Recent bouts of gentrification and investment in Detroit have led some to call it the greatest turnaround story in American history. Meanwhile, activists point to the city's cuts to public services, water shutoffs, mass foreclosures, and violent police raids. In A People's History of Detroit, Mark Jay and Philip Conklin use a class framework to tell a sweeping story of Detroit from 1913 to the present, embedding Motown's history in a global economic context. Attending to the struggle between corporate elites and radical working-class organizations, Jay and Conklin outline the complex sociopolitical dynamics underlying major events in Detroit's past, from the rise of Fordism and the formation of labor unions, to deindustrialization and the city's recent bankruptcy. They demonstrate that Detroit's history is not a tale of two cities—one of wealth and development and another racked by poverty and racial violence; rather it is the story of a single Detroit that operates according to capitalism's mandates.
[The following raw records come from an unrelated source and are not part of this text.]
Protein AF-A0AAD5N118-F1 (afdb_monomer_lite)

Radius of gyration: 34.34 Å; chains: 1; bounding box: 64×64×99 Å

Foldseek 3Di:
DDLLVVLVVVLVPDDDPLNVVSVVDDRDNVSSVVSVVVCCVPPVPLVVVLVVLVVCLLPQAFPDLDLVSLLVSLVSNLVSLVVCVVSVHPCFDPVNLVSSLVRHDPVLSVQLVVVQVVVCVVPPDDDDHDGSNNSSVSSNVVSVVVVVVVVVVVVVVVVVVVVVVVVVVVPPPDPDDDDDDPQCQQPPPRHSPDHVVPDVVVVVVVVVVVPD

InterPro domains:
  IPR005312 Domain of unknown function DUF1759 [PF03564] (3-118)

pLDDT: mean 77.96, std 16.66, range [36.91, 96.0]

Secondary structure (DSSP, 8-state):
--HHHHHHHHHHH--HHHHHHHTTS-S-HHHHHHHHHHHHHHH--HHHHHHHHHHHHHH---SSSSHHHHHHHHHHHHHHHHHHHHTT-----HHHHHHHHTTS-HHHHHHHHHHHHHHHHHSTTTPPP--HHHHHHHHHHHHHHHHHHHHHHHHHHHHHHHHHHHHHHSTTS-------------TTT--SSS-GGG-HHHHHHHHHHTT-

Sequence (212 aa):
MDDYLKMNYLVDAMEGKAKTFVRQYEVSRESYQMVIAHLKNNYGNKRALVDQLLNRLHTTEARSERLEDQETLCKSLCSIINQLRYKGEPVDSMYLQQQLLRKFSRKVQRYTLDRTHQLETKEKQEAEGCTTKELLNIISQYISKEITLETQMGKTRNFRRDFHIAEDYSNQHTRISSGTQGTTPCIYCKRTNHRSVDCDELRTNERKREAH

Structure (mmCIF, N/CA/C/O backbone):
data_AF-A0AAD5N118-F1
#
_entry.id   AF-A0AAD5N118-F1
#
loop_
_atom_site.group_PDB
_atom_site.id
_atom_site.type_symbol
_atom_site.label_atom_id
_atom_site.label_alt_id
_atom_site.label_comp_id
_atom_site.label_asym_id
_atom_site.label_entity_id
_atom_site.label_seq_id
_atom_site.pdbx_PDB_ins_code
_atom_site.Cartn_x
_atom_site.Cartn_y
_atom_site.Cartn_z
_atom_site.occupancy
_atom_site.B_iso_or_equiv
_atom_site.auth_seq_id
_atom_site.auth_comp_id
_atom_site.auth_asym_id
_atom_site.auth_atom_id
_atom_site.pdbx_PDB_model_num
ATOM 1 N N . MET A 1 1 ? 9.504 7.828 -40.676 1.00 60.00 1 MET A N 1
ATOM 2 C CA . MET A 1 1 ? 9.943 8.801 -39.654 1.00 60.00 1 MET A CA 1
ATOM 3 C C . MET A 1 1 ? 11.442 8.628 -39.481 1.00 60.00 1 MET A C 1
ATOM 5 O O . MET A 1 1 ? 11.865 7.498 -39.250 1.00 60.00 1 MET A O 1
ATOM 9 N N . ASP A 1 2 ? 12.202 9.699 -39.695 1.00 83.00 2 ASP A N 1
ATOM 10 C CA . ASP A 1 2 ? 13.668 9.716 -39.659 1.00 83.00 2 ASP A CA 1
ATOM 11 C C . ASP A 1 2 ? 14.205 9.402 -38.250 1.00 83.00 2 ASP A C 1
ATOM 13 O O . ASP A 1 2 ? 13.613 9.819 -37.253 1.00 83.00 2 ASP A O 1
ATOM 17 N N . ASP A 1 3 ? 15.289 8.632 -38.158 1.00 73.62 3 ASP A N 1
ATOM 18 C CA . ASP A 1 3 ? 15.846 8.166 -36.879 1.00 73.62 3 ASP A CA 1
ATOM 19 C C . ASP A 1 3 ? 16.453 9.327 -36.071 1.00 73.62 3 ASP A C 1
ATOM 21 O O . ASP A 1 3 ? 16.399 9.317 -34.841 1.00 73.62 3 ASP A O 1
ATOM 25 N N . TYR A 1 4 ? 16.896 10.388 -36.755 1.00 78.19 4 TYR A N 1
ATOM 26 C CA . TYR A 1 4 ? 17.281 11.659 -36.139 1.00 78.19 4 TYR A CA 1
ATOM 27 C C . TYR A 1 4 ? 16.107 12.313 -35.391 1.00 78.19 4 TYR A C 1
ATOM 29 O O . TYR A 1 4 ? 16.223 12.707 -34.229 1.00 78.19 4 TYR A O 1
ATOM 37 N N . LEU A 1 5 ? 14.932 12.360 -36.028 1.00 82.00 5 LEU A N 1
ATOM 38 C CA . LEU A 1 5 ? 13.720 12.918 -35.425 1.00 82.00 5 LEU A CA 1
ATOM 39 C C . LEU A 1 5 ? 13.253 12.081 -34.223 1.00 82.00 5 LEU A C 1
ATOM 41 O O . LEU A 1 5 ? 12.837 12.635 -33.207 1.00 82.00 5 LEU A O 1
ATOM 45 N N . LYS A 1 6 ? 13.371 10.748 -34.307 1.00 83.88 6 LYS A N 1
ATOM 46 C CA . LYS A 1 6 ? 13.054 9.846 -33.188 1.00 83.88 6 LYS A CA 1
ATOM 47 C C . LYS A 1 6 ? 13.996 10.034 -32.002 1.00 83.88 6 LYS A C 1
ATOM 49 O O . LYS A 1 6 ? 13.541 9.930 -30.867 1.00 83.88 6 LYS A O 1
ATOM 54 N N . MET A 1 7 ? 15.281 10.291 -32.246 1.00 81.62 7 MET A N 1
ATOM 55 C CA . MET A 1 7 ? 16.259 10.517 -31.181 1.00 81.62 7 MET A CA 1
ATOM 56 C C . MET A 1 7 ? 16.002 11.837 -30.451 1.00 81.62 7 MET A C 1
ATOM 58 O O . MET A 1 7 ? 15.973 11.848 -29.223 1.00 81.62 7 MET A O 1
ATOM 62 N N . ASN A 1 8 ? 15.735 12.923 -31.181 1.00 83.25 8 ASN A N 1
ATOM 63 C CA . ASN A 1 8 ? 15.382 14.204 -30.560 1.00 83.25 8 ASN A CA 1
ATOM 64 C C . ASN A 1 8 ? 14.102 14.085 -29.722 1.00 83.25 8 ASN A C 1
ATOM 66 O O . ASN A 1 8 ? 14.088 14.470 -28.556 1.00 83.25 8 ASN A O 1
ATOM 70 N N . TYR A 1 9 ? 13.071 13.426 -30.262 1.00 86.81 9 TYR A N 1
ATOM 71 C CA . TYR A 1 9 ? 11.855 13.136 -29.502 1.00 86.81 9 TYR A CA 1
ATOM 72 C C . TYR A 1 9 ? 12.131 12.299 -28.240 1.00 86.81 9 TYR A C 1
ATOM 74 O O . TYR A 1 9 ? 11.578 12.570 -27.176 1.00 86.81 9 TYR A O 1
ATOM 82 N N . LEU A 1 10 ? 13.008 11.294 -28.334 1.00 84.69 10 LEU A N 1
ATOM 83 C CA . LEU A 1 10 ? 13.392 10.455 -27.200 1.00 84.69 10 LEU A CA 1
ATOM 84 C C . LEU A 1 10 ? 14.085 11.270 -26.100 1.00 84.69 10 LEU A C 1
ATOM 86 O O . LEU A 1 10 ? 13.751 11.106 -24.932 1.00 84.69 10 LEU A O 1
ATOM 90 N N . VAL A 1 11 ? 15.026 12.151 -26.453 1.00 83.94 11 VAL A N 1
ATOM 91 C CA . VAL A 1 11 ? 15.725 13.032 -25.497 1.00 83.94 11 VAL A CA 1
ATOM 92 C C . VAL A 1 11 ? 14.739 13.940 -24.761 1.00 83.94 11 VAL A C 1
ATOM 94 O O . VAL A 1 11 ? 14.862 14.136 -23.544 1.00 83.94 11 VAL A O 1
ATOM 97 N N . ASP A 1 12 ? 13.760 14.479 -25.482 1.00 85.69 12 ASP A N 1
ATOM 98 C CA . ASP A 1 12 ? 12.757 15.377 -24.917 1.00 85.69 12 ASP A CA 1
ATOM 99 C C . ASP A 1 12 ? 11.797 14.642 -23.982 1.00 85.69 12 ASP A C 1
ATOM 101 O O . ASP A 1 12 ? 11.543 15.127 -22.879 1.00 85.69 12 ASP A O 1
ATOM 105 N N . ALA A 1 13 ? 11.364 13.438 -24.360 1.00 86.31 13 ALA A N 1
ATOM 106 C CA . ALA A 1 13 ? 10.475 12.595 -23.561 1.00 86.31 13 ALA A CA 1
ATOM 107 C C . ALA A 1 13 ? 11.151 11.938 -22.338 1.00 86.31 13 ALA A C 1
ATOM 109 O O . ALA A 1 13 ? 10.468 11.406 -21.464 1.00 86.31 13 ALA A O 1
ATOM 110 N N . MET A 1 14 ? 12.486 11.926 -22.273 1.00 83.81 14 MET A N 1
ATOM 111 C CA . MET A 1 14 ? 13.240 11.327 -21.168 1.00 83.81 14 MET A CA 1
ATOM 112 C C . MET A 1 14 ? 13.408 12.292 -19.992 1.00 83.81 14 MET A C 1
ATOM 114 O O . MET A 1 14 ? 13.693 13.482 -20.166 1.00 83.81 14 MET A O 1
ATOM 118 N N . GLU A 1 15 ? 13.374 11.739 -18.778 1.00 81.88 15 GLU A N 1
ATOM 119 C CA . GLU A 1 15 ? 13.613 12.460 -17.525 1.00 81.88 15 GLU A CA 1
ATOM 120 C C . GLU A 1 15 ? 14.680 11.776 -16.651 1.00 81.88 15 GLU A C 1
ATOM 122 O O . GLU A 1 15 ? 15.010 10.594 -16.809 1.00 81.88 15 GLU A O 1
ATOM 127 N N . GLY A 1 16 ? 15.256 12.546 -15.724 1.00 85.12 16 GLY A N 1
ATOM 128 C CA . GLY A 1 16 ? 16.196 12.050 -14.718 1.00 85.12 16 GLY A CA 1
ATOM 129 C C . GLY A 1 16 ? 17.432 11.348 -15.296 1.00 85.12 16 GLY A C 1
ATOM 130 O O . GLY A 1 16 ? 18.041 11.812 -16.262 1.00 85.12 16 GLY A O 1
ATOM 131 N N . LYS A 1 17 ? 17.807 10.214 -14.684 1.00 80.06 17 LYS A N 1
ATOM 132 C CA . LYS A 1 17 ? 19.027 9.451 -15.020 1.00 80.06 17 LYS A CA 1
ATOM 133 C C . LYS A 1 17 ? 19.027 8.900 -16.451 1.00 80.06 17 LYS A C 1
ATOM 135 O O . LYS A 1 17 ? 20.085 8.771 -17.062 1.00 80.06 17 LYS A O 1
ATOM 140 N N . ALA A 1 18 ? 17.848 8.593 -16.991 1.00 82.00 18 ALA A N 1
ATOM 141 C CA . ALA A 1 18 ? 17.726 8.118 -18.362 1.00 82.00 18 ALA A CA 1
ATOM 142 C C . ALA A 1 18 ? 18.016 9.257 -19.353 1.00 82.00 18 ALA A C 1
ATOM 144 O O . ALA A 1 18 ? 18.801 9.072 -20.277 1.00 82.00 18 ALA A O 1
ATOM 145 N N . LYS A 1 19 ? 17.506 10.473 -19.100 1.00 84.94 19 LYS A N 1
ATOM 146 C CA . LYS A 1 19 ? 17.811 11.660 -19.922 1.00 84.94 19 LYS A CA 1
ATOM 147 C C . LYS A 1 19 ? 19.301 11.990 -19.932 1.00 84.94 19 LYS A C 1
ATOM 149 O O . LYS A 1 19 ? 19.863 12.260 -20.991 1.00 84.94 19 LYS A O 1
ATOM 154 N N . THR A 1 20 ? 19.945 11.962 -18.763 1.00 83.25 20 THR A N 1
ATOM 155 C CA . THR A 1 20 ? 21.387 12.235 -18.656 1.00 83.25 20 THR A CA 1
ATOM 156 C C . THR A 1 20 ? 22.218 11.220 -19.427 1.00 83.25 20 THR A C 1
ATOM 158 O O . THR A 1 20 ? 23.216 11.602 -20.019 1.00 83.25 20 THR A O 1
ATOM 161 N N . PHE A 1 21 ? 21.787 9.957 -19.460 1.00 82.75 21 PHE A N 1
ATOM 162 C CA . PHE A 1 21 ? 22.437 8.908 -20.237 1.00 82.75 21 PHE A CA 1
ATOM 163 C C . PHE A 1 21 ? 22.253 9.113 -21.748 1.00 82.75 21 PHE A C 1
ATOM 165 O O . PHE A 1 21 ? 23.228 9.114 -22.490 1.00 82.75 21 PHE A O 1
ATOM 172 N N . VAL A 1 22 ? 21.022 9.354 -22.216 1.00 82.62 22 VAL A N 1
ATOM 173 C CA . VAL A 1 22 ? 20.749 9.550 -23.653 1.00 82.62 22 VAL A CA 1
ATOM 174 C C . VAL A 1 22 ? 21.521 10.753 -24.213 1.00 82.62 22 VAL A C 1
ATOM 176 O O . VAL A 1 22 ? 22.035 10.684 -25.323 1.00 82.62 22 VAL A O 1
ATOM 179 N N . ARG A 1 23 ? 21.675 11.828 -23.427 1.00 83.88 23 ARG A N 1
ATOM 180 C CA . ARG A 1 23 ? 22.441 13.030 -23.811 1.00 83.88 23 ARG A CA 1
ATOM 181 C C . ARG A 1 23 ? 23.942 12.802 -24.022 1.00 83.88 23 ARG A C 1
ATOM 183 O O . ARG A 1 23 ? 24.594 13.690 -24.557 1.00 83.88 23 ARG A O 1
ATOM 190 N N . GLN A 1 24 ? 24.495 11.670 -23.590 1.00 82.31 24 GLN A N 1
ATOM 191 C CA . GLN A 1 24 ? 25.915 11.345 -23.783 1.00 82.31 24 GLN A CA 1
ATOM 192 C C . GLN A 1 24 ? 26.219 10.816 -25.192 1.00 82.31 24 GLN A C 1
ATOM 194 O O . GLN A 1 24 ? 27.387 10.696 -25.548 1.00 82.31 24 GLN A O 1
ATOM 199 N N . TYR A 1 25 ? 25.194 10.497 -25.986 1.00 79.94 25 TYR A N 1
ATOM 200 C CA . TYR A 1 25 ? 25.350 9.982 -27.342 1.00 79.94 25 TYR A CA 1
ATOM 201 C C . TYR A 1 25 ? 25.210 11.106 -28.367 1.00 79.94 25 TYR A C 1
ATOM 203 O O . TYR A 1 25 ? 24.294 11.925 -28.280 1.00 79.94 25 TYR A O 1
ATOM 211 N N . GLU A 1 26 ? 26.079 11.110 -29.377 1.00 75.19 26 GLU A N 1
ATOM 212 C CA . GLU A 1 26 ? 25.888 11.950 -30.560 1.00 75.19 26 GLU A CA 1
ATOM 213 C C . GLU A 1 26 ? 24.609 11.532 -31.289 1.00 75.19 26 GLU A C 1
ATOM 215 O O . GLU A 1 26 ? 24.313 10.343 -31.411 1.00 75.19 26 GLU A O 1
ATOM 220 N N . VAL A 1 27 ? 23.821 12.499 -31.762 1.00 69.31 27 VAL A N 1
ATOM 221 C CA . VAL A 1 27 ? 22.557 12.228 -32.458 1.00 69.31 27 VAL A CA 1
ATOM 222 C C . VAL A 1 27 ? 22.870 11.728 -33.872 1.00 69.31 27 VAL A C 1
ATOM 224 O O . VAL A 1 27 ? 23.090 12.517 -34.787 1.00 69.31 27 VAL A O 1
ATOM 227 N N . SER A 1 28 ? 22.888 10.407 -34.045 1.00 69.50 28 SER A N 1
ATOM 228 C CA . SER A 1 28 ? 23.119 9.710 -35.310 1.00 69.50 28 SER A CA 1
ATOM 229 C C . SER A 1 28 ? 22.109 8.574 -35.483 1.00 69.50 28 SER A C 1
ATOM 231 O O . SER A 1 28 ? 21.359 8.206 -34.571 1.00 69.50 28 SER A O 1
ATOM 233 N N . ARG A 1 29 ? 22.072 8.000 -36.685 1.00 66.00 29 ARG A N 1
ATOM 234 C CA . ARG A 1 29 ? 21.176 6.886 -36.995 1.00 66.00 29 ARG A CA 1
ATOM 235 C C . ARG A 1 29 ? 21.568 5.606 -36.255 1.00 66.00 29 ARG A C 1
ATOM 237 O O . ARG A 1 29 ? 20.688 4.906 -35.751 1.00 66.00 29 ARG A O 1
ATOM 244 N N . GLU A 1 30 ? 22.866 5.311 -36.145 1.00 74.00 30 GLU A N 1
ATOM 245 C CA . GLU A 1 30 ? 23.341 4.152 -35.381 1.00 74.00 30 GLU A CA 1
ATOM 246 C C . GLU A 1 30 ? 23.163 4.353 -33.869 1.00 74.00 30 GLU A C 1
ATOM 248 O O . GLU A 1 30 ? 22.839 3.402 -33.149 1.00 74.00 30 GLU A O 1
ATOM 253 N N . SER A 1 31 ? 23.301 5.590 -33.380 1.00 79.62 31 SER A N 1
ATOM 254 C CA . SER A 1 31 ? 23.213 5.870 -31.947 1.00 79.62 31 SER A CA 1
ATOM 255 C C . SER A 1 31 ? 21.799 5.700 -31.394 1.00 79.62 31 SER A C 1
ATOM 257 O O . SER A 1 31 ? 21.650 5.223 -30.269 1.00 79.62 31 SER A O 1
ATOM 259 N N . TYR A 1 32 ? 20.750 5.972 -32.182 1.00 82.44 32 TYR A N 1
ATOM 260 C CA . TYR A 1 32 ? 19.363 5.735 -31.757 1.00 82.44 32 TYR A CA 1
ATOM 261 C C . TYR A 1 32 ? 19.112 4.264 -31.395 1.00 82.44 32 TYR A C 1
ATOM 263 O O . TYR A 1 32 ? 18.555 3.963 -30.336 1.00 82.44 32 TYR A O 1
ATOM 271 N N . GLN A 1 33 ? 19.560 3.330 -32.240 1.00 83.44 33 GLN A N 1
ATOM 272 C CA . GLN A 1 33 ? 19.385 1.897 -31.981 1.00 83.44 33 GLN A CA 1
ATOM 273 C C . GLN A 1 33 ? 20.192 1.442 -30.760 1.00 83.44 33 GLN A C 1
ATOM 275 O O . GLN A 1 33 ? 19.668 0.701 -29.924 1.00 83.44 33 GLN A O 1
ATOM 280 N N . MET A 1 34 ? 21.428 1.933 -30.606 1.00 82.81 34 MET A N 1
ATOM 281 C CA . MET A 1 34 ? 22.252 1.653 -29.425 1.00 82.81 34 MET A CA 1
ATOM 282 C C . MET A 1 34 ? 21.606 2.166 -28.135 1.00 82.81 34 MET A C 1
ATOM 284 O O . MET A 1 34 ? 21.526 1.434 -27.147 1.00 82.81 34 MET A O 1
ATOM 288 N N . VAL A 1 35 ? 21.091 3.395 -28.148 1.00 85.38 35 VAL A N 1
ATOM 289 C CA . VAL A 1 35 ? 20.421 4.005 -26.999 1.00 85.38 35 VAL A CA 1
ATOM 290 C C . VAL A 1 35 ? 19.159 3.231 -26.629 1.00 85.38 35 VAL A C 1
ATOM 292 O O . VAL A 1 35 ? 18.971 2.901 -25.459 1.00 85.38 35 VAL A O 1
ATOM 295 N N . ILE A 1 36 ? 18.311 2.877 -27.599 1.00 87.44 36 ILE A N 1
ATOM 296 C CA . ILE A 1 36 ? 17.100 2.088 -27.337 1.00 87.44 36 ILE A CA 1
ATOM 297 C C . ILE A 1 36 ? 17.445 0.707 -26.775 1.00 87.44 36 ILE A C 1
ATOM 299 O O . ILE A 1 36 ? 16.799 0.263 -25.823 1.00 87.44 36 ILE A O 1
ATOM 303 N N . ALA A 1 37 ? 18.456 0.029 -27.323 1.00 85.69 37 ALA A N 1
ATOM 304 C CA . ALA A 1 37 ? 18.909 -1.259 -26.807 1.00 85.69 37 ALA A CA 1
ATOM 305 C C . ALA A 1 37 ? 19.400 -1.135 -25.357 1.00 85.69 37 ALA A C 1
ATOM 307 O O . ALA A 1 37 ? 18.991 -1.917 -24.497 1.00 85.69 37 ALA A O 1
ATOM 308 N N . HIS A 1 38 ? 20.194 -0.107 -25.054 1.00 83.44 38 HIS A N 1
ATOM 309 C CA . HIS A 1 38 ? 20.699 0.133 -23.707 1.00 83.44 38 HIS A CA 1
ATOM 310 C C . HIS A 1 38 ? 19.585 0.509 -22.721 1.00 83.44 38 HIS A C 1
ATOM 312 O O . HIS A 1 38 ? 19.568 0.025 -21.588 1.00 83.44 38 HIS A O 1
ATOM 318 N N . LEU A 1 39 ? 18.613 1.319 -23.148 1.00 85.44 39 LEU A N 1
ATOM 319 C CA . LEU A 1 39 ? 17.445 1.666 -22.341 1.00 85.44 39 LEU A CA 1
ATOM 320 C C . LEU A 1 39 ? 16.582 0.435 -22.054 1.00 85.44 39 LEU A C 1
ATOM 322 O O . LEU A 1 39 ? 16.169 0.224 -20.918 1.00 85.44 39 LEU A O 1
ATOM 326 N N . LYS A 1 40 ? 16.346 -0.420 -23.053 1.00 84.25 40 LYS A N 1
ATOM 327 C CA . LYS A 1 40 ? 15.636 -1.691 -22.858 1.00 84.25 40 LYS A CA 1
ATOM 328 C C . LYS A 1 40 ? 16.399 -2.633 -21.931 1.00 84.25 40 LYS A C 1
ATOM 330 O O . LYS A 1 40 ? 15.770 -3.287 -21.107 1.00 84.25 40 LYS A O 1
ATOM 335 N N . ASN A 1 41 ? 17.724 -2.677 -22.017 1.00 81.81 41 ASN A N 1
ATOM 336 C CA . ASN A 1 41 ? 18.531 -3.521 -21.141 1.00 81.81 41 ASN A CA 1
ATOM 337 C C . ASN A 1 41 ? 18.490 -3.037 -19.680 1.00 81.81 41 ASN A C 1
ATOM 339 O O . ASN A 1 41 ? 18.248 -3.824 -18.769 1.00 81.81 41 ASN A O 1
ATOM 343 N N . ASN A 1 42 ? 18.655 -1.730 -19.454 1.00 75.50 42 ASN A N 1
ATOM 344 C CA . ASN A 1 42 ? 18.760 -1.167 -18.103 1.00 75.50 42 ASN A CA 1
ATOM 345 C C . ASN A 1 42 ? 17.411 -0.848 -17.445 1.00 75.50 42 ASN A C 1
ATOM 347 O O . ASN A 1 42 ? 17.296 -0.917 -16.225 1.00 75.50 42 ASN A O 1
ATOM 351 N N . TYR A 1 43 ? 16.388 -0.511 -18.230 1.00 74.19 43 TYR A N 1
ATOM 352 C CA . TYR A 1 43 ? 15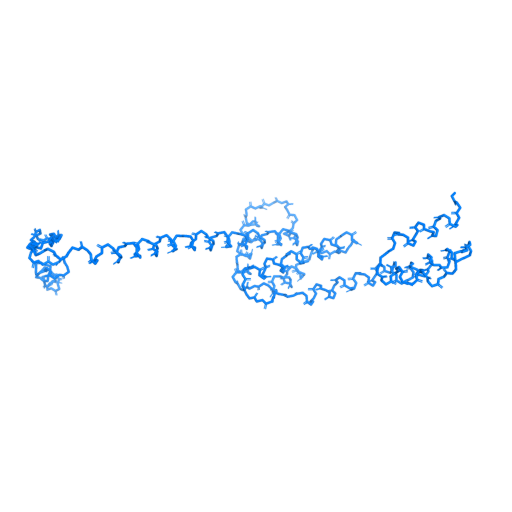.071 -0.094 -17.729 1.00 74.19 43 TYR A CA 1
ATOM 353 C C . TYR A 1 43 ? 13.928 -1.003 -18.194 1.00 74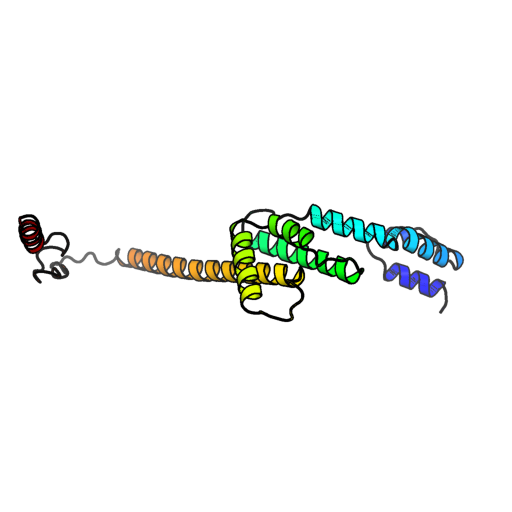.19 43 TYR A C 1
ATOM 355 O O . TYR A 1 43 ? 12.843 -0.977 -17.618 1.00 74.19 43 TYR A O 1
ATOM 363 N N . GLY A 1 44 ? 14.148 -1.834 -19.215 1.00 75.25 44 GLY A N 1
ATOM 364 C CA . GLY A 1 44 ? 13.153 -2.781 -19.729 1.00 75.25 44 GLY A CA 1
ATOM 365 C C . GLY A 1 44 ? 13.129 -4.125 -18.998 1.00 75.25 44 GLY A C 1
ATOM 366 O O . GLY A 1 44 ? 12.315 -4.987 -19.340 1.00 75.25 44 GLY A O 1
ATOM 367 N N . ASN A 1 45 ? 13.977 -4.324 -17.983 1.00 81.56 45 ASN A N 1
ATOM 368 C CA . ASN A 1 45 ? 13.984 -5.553 -17.200 1.00 81.56 45 ASN A CA 1
ATOM 369 C C . ASN A 1 45 ? 12.757 -5.616 -16.274 1.00 81.56 45 ASN A C 1
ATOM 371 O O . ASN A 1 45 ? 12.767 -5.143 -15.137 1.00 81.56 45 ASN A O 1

Mark Jay is a PhD candidate in sociology at the University of California, Santa Barbara. He is coeditor, along with Philip Conklin, of the literary and political magazine The Periphery.
This book provided an excellent overview of Detroit's history, especially parts that as a native Detroiter I was completely unaware of, like the League of Revolutionary Black Workers. My biggest critique is while this work lays out the source of many of Detroit's problems today, it provides almost no guidance as to how these can be addressed. I would have appreciated a longer, more in depth conclusion; it felt as though it ended a bit abruptly. It makes sense to start the book with where Detroit is today, but I think this could have been revisited more at the end, as well. However, despite this, I would still highly recommend this to anyone who wishes to learn more about the history of Detroit and gain insight into where we are today.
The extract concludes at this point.